Martin McDonagh is famous for dark, bloody humor. The curtain opens in Lieutenant of Inishmore with a dead cat dripping blood and ends with bullet-riddled bodies. In between, he has mocked the romance of violence. His most mature work, Pillowman, is an unflinching, layered examination of emotional pain, art and betrayal. As outrageous as his characters may be, his craft as a playwright, and the skill of a good director, make the outsized characters three-dimensional and meaningful.
By contrast, A Behanding in Spokane, now playing at the Schoenfeld, his first set in the U.S., is a one-joke skit. As expected, there are body parts strewn across the stage, but the characters and situations are punch lines rather than engaging or enlightening moments. Those expecting vintage McDonagh will be disappointed.

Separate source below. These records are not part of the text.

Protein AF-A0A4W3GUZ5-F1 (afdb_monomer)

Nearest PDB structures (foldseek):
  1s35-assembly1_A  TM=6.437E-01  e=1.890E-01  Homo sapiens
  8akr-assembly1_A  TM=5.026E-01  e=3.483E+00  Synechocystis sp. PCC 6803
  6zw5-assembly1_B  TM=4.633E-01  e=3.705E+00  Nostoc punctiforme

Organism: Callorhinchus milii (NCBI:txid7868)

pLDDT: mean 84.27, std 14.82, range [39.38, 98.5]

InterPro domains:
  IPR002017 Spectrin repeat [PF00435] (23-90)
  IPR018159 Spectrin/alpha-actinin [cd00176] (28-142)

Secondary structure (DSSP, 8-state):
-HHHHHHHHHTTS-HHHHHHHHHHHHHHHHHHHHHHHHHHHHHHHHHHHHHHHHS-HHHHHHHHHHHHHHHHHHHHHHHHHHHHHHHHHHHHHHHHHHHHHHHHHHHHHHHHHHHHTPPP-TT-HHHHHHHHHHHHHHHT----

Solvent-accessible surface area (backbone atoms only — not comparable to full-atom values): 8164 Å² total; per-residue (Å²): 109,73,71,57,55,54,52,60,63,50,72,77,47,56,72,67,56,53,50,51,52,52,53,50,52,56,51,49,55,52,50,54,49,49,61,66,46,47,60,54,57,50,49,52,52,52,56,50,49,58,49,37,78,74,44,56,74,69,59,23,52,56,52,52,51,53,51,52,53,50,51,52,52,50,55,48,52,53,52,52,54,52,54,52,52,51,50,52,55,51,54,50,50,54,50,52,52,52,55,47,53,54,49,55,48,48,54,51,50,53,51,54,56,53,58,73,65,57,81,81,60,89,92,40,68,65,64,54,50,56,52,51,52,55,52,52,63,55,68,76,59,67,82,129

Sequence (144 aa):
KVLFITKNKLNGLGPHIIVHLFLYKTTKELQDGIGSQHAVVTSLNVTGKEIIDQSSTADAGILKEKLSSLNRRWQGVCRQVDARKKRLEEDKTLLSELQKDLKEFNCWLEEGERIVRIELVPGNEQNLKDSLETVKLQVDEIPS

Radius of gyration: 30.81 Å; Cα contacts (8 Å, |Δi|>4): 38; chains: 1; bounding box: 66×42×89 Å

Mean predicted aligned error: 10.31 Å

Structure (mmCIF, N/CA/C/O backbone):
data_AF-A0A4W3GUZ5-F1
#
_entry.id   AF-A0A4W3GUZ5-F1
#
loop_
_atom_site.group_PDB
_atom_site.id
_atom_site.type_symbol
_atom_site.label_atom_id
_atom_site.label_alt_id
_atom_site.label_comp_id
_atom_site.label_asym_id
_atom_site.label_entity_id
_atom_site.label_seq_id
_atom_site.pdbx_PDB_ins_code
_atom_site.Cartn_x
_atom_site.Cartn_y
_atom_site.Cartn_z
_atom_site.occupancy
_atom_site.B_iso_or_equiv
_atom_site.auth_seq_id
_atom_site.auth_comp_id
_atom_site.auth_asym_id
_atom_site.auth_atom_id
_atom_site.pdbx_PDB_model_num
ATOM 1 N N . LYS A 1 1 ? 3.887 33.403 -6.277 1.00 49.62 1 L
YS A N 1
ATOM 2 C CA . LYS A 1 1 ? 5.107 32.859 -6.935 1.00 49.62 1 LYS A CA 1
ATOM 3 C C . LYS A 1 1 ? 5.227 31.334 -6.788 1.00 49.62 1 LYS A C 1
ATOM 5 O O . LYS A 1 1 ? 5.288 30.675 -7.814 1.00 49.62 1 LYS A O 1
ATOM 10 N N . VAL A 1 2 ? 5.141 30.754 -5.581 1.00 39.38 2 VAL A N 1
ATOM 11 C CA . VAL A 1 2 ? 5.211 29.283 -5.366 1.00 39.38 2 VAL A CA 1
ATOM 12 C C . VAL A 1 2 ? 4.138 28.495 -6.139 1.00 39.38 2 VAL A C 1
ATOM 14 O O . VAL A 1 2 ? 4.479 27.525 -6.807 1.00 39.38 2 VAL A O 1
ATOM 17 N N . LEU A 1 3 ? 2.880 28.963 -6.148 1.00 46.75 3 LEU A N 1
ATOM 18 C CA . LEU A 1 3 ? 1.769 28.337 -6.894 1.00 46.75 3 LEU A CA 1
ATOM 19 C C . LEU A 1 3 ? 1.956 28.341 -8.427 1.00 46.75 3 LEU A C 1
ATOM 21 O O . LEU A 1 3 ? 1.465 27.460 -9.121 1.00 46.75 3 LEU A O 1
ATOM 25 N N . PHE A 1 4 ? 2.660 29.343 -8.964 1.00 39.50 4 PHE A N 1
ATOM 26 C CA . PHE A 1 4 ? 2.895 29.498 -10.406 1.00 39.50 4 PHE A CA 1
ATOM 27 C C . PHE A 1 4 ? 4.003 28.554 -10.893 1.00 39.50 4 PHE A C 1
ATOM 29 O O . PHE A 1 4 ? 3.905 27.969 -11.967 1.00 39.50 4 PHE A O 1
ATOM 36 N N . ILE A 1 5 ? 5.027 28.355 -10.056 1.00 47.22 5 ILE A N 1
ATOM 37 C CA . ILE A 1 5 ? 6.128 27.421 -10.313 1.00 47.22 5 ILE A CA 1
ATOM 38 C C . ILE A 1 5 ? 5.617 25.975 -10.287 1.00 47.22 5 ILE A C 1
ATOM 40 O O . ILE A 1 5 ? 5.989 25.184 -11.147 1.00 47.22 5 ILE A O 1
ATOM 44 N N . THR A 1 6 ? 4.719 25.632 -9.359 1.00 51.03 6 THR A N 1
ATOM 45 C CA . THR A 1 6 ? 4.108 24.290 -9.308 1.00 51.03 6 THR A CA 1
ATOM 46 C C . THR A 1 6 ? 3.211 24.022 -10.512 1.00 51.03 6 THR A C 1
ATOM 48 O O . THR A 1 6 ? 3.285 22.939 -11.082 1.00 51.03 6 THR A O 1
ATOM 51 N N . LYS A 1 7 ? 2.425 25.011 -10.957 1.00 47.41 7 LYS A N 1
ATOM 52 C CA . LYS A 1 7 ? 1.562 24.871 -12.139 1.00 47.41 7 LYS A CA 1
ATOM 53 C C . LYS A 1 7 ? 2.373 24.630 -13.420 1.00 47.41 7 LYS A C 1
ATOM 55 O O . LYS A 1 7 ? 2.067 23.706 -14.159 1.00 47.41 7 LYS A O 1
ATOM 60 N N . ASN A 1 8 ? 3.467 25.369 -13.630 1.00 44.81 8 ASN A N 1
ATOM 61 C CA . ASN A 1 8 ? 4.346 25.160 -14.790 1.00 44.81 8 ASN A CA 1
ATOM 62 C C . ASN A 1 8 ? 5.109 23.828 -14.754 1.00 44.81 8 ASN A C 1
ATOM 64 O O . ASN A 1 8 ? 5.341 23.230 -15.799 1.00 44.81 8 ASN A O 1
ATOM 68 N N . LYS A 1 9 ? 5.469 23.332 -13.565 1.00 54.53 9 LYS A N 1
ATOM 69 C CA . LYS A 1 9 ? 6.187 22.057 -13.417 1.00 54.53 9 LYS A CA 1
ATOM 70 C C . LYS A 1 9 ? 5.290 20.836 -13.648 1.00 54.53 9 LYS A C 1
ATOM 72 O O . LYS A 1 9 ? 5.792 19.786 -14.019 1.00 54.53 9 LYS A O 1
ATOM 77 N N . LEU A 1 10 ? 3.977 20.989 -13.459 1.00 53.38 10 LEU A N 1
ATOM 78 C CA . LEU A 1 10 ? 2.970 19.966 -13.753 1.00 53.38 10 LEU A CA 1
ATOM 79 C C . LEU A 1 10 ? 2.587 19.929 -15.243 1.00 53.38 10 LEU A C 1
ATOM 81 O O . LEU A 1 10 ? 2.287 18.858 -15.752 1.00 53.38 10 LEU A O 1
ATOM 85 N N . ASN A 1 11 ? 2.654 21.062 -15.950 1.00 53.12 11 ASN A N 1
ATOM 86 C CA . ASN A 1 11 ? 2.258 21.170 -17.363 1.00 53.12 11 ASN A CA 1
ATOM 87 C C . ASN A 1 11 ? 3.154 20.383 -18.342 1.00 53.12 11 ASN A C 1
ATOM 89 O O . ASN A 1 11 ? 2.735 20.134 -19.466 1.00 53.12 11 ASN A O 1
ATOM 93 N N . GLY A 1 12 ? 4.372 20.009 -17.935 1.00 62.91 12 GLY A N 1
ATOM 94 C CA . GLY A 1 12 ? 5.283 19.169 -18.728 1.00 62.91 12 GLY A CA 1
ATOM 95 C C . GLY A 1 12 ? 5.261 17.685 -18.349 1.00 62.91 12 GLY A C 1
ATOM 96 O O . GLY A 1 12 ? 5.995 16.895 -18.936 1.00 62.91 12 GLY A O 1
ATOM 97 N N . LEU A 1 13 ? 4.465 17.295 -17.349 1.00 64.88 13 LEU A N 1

Carmichael (Christopher Walken) is a zombie-like psychopath searching for the hand that was violently removed from him as a child. His 47-year quest to retrieve it leads him to a seedy hotel room, perfectly rendered by set designer Scott Pask. Two young, incredibly dimwitted scam artists (Anthony Mackie of The Hurt Locker and Zoe Kazan of It's Complicated) try to con this maniac into thinking they have it. That plan goes awry and the threats of retribution, which should create a sense of suspense, are predictable and repetitive. The sloppy direction by John Crowley relies on the reputations of McDonagh and Walken to produce unearned laughs.
The one amusing wild card is Sam Rockwell's solid performance as a hotel receptionist whose offbeat eccentricity fulfills the promise of what makes McDonagh's works unique.
Carmichael is angriest when recalling that the bullies who removed his hand waved goodbye with it. It's a dark, unexpected twist. The audience can see the rest of the play's gimmicks from a mile away.
Conversely, Sin, based on an Isaac Bashevis Singer short story, is set in a small town in late 19th-century Poland. This folk tale, included in Singer's short-story collection Gimpel the Fool, involves a Jewish villager tempted by the devil and his demons. In the aptly named Sin, at the Rose Nagelberg Theater at Baruch College, Satan (Grant James Varjas) is at war with God. The play is billed as a "mystical comedy," and marries occasional humorous moments to poignant ones.
Satan wants to prove that a person will choose evil over good if the opportunity presents itself. To revenge himself on God, he enlists two demons in his personal vendetta: the temptress Shifra (Sarah Grace Wilson) and the softhearted Dvoyre (Jessiee Dantino).
His battleground in Sin, adapted from The Unseen, is a couple, Nosn (Paul Collins) and Royze Temerl (Suzanne Toren), happily married for 40 years. Their affection is so genuine, it's cruel when the inevitable happens: The husband is led astray by his lust for Shifra, played with zest by Wilson. Her occasional foray into leather is an added bonus for the costume designer.
The play needs a little cutting, though the performances are sound, save for Varjas', who offers a rather weak Satan. Even Nosn's quirky business rival, Moyshe Mekheles (Pierre Epstein), rings true. Directed by Kent Paul in a two-tier format, Sin effectively captures Singer's world -- the quirkiness and pathos of ordinary life.
Lady Rizo, a sexy cabaret, correction caberlesque artist, aims for the jugular. She marries burlesque's naughtiness to cabaret's torch. She and her Assettes are renown for belting out interpretations of classic scorchers and pop tunes alike. Their dress code is slinky, the language is brazen and the performances have earned raves. It's not every Web site that welcomes its fans with: "Lady Rizo loves you. The Assettes wanna spank you!" This round, her big lashes and baudy bravado are bewitching audiences solo in Lady Rizo: Unescorted. Once the lights dim, Lady Rizo, a denizen of the night, will hold court on March 19 and April 23, 10 p.m. at Joe's Pub.